───── GIVEN ENTRIES

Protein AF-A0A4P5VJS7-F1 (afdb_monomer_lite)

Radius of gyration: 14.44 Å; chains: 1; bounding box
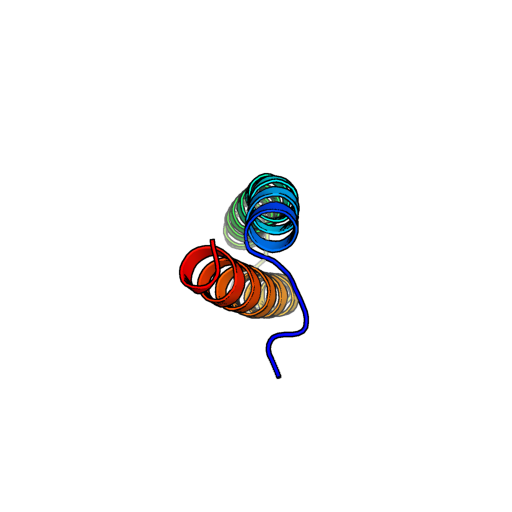: 36×14×41 Å

Foldseek 3Di:
DPPDALVRLVVVLVVLVVVLVVLVVVLVVCVVPPDPPDDPSVVSVVVNVVSVVSNVVSVVRD

Structure (mmCIF, N/CA/C/O backbone):
data_AF-A0A4P5VJS7-F1
#
_entry.id   AF-A0A4P5VJS7-F1
#
loop_
_atom_site.group_PDB
_atom_site.id
_atom_site.type_symbol
_atom_site.label_atom_id
_atom_site.label_alt_id
_atom_site.label_comp_id
_atom_site.label_asym_id
_atom_site.label_entity_id
_atom_site.label_seq_id
_atom_site.pdbx_PDB_ins_code
_atom_site.Cartn_x
_atom_site.Cartn_y
_atom_site.Cartn_z
_atom_site.occupancy
_atom_site.B_iso_or_equiv
_atom_site.auth_seq_id
_atom_site.auth_comp_id
_atom_site.auth_asym_id
_atom_site.auth_atom_id
_atom_site.pdbx_PDB_model_num
ATOM 1 N N . MET A 1 1 ? -21.592 -5.988 9.452 1.00 50.91 1 MET A N 1
ATOM 2 C CA . MET A 1 1 ? -20.763 -6.463 10.580 1.00 50.91 1 MET A CA 1
ATOM 3 C C . MET A 1 1 ? -19.353 -5.930 10.360 1.00 50.91 1 MET A C 1
ATOM 5 O O . MET A 1 1 ? -18.737 -6.322 9.375 1.00 50.91 1 MET A O 1
ATOM 9 N N . ASN A 1 2 ? -18.884 -4.975 11.169 1.00 63.59 2 ASN A N 1
ATOM 10 C CA . ASN A 1 2 ? -17.504 -4.485 11.056 1.00 63.59 2 ASN A CA 1
ATOM 11 C C . ASN A 1 2 ? -16.564 -5.585 11.555 1.00 63.59 2 ASN A C 1
ATOM 13 O O . ASN A 1 2 ? -16.733 -6.067 12.670 1.00 63.59 2 ASN A O 1
ATOM 17 N N . LYS A 1 3 ? -15.627 -6.023 10.704 1.00 81.88 3 LYS A N 1
ATOM 18 C CA . LYS A 1 3 ? -14.714 -7.142 11.005 1.00 81.88 3 LYS A CA 1
ATOM 19 C C . LYS A 1 3 ? -13.650 -6.800 12.058 1.00 81.88 3 LYS A C 1
ATOM 21 O O . LYS A 1 3 ? -13.003 -7.714 12.546 1.00 81.88 3 LYS A O 1
ATOM 26 N N . PHE A 1 4 ? -13.487 -5.519 12.392 1.00 87.56 4 PHE A N 1
ATOM 27 C CA . PHE A 1 4 ? -12.486 -5.018 13.331 1.00 87.56 4 PHE A CA 1
ATOM 28 C C . PHE A 1 4 ? -13.115 -4.042 14.325 1.00 87.56 4 PHE A C 1
ATOM 30 O O . PHE A 1 4 ? -14.003 -3.258 13.974 1.00 87.56 4 PHE A O 1
ATOM 37 N N . THR A 1 5 ? -12.622 -4.074 15.557 1.00 93.56 5 THR A N 1
ATOM 38 C CA . THR A 1 5 ? -12.850 -3.052 16.580 1.00 93.56 5 THR A CA 1
ATOM 39 C C . THR A 1 5 ? -12.026 -1.792 16.284 1.00 93.56 5 THR A C 1
ATOM 41 O O . THR A 1 5 ? -11.057 -1.830 15.525 1.00 93.56 5 THR A O 1
ATOM 44 N N . ARG A 1 6 ? -12.374 -0.659 16.914 1.00 93.56 6 ARG A N 1
ATOM 45 C CA . ARG A 1 6 ? -11.619 0.605 16.784 1.00 93.56 6 ARG A CA 1
ATOM 46 C C . ARG A 1 6 ? -10.118 0.450 17.102 1.00 93.56 6 ARG A C 1
ATOM 48 O O . ARG A 1 6 ? -9.303 0.904 16.297 1.00 93.56 6 ARG A O 1
ATOM 55 N N . PRO A 1 7 ? -9.703 -0.197 18.217 1.00 95.19 7 PRO A N 1
ATOM 56 C CA . PRO A 1 7 ? -8.280 -0.394 18.505 1.00 95.19 7 PRO A CA 1
ATOM 57 C C . PRO A 1 7 ? -7.558 -1.252 17.459 1.00 95.19 7 PRO A C 1
ATOM 59 O O . PRO A 1 7 ? -6.440 -0.917 17.071 1.00 95.19 7 PRO A O 1
ATOM 62 N N . GLU A 1 8 ? -8.195 -2.319 16.966 1.00 95.56 8 GLU A N 1
ATOM 63 C CA . GLU A 1 8 ? -7.631 -3.173 15.911 1.00 95.56 8 GLU A CA 1
ATOM 64 C C . GLU A 1 8 ? -7.475 -2.401 14.599 1.00 95.56 8 GLU A C 1
ATOM 66 O O . GLU A 1 8 ? -6.420 -2.465 13.972 1.00 95.56 8 GLU A O 1
ATOM 71 N N . ALA A 1 9 ? -8.482 -1.610 14.216 1.00 95.69 9 ALA A N 1
ATOM 72 C CA . ALA A 1 9 ? -8.420 -0.771 13.025 1.00 95.69 9 ALA A CA 1
ATOM 73 C C . ALA A 1 9 ? -7.271 0.247 13.110 1.00 95.69 9 ALA A C 1
ATOM 75 O O . ALA A 1 9 ? -6.504 0.401 12.158 1.00 95.69 9 ALA A O 1
ATOM 76 N N . LYS A 1 10 ? -7.085 0.875 14.279 1.00 96.31 10 LYS A N 1
ATOM 77 C CA . LYS A 1 10 ? -5.977 1.805 14.534 1.00 96.31 10 LYS A CA 1
ATOM 78 C C . LYS A 1 10 ? -4.609 1.125 14.438 1.00 96.31 10 LYS A C 1
ATOM 80 O O . LYS A 1 10 ? -3.700 1.691 13.831 1.00 96.31 10 LYS A O 1
ATOM 85 N N . LEU A 1 11 ? -4.458 -0.069 15.014 1.00 96.50 11 LEU A N 1
ATOM 86 C CA . LEU A 1 11 ? -3.212 -0.839 14.954 1.00 96.50 11 LEU A CA 1
ATOM 87 C C . LEU A 1 11 ? -2.877 -1.250 13.512 1.00 96.50 11 LEU A C 1
ATOM 89 O O . LEU A 1 11 ? -1.749 -1.066 13.059 1.00 96.50 11 LEU A O 1
ATOM 93 N N . LEU A 1 12 ? -3.867 -1.745 12.766 1.00 96.12 12 LEU A N 1
ATOM 94 C CA . LEU A 1 12 ? -3.698 -2.120 11.361 1.00 96.12 12 LEU A CA 1
ATOM 95 C C . LEU A 1 12 ? -3.351 -0.907 10.488 1.00 96.12 12 LEU A C 1
ATOM 97 O O . LEU A 1 12 ? -2.449 -0.995 9.657 1.00 96.12 12 LEU A O 1
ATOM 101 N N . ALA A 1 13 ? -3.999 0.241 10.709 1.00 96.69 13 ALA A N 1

──────────

:: ACTION ITEM ::
Repeat each line above exactly. The pictures stay out.

:: SOLUTION TO THE PROBLEM ::
Protein AF-A0A4P5VJS7-F1 (afdb_monomer_lite)

Radius of gyration: 14.44 Å; chains: 1; bounding box
: 36×14×41 Å

Foldseek 3Di:
DPPDALVRLVVVLVVLVVVLVVLVVVLVVCVVPPDPPDDPSVVSVVVNVVSVVSNVVSVVRD

Structure (mmCIF, N/CA/C/O backbone):
data_AF-A0A4P5VJS7-F1
#
_entry.id   AF-A0A4P5VJS7-F1
#
loop_
_atom_site.group_PDB
_atom_site.id
_atom_site.type_symbol
_atom_site.label_atom_id
_atom_site.label_alt_id
_atom_site.label_comp_id
_atom_site.label_asym_id
_atom_site.label_entity_id
_atom_site.label_seq_id
_atom_site.pdbx_PDB_ins_code
_atom_site.Cartn_x
_atom_site.Cartn_y
_atom_site.Cartn_z
_atom_site.occupancy
_atom_site.B_iso_or_equiv
_atom_site.auth_seq_id
_atom_site.auth_comp_id
_atom_site.auth_asym_id
_atom_site.auth_atom_id
_atom_site.pdbx_PDB_model_num
ATOM 1 N N . MET A 1 1 ? -21.592 -5.988 9.452 1.00 50.91 1 MET A N 1
ATOM 2 C CA . MET A 1 1 ? -20.763 -6.463 10.580 1.00 50.91 1 MET A CA 1
ATOM 3 C C . MET A 1 1 ? -19.353 -5.930 10.360 1.00 50.91 1 MET A C 1
ATOM 5 O O . MET A 1 1 ? -18.737 -6.322 9.375 1.00 50.91 1 MET A O 1
ATOM 9 N N . ASN A 1 2 ? -18.884 -4.975 11.169 1.00 63.59 2 ASN A N 1
ATOM 10 C CA . ASN A 1 2 ? -17.504 -4.485 11.056 1.00 63.59 2 ASN A CA 1
ATOM 11 C C . ASN A 1 2 ? -16.564 -5.585 11.555 1.00 63.59 2 ASN A C 1
ATOM 13 O O . ASN A 1 2 ? -16.733 -6.067 12.670 1.00 63.59 2 ASN A O 1
ATOM 17 N N . LYS A 1 3 ? -15.627 -6.023 10.704 1.00 81.88 3 LYS A N 1
ATOM 18 C CA . LYS A 1 3 ? -14.714 -7.142 11.005 1.00 81.88 3 LYS A CA 1
ATOM 19 C C . LYS A 1 3 ? -13.650 -6.800 12.058 1.00 81.88 3 LYS A C 1
ATOM 21 O O . LYS A 1 3 ? -13.003 -7.714 12.546 1.00 81.88 3 LYS A O 1
ATOM 26 N N . PHE A 1 4 ? -13.487 -5.519 12.392 1.00 87.56 4 PHE A N 1
ATOM 27 C CA . PHE A 1 4 ? -12.486 -5.018 13.331 1.00 87.56 4 PHE A CA 1
ATOM 28 C C . PHE A 1 4 ? -13.115 -4.042 14.325 1.00 87.56 4 PHE A C 1
ATOM 30 O O . PHE A 1 4 ? -14.003 -3.258 13.974 1.00 87.56 4 PHE A O 1
ATOM 37 N N . THR A 1 5 ? -12.622 -4.074 15.557 1.00 93.56 5 THR A N 1
ATOM 38 C CA . THR A 1 5 ? -12.850 -3.052 16.580 1.00 93.56 5 THR A CA 1
ATOM 39 C C . THR A 1 5 ? -12.026 -1.792 16.284 1.00 93.56 5 THR A C 1
ATOM 41 O O . THR A 1 5 ? -11.057 -1.830 15.525 1.00 93.56 5 THR A O 1
ATOM 44 N N . ARG A 1 6 ? -12.374 -0.659 16.914 1.00 93.56 6 ARG A N 1
ATOM 45 C CA . ARG A 1 6 ? -11.619 0.605 16.784 1.00 93.56 6 ARG A CA 1
ATOM 46 C C . ARG A 1 6 ? -10.118 0.450 17.102 1.00 93.56 6 ARG A C 1
ATOM 48 O O . ARG A 1 6 ? -9.303 0.904 16.297 1.00 93.56 6 ARG A O 1
ATOM 55 N N . PRO A 1 7 ? -9.703 -0.197 18.217 1.00 95.19 7 PRO A N 1
ATOM 56 C CA . PRO A 1 7 ? -8.280 -0.394 18.505 1.00 95.19 7 PRO A CA 1
ATOM 57 C C . PRO A 1 7 ? -7.558 -1.252 17.459 1.00 95.19 7 PRO A C 1
ATOM 59 O O . PRO A 1 7 ? -6.440 -0.917 17.071 1.00 95.19 7 PRO A O 1
ATOM 62 N N . GLU A 1 8 ? -8.195 -2.319 16.966 1.00 95.56 8 GLU A N 1
ATOM 63 C CA . GLU A 1 8 ? -7.631 -3.173 15.911 1.00 95.56 8 GLU A CA 1
ATOM 64 C C . GLU A 1 8 ? -7.475 -2.401 14.599 1.00 95.56 8 GLU A C 1
ATOM 66 O O . GLU A 1 8 ? -6.420 -2.465 13.972 1.00 95.56 8 GLU A O 1
ATOM 71 N N . ALA A 1 9 ? -8.482 -1.610 14.216 1.00 95.69 9 ALA A N 1
ATOM 72 C CA . ALA A 1 9 ? -8.420 -0.771 13.025 1.00 95.69 9 ALA A CA 1
ATOM 73 C C . ALA A 1 9 ? -7.271 0.247 13.110 1.00 95.69 9 ALA A C 1
ATOM 75 O O . ALA A 1 9 ? -6.504 0.401 12.158 1.00 95.69 9 ALA A O 1
ATOM 76 N N . LYS A 1 10 ? -7.085 0.875 14.279 1.00 96.31 10 LYS A N 1
ATOM 77 C CA . LYS A 1 10 ? -5.977 1.805 14.534 1.00 96.31 10 LYS A CA 1
ATOM 78 C C . LYS A 1 10 ? -4.609 1.125 14.438 1.00 96.31 10 LYS A C 1
ATOM 80 O O . LYS A 1 10 ? -3.700 1.691 13.831 1.00 96.31 10 LYS A O 1
ATOM 85 N N . LEU A 1 11 ? -4.458 -0.069 15.014 1.00 96.50 11 LEU A N 1
ATOM 86 C CA . LEU A 1 11 ? -3.212 -0.839 14.954 1.00 96.50 11 LEU A CA 1
ATOM 87 C C . LEU A 1 11 ? -2.877 -1.250 13.512 1.00 96.50 11 LEU A C 1
ATOM 89 O O . LEU A 1 11 ? -1.749 -1.066 13.059 1.00 96.50 11 LEU A O 1
ATOM 93 N N . LEU A 1 12 ? -3.867 -1.745 12.766 1.00 96.12 12 LEU A N 1
ATOM 94 C CA . LEU A 1 12 ? -3.698 -2.120 11.361 1.00 96.12 12 LEU A CA 1
ATOM 95 C C . LEU A 1 12 ? -3.351 -0.907 10.488 1.00 96.12 12 LEU A C 1
ATOM 97 O O . LEU A 1 12 ? -2.449 -0.995 9.657 1.00 96.12 12 LEU A O 1
ATOM 101 N N . ALA A 1 13 ? -3.999 0.241 10.709 1.00 96.69 13 ALA A N 1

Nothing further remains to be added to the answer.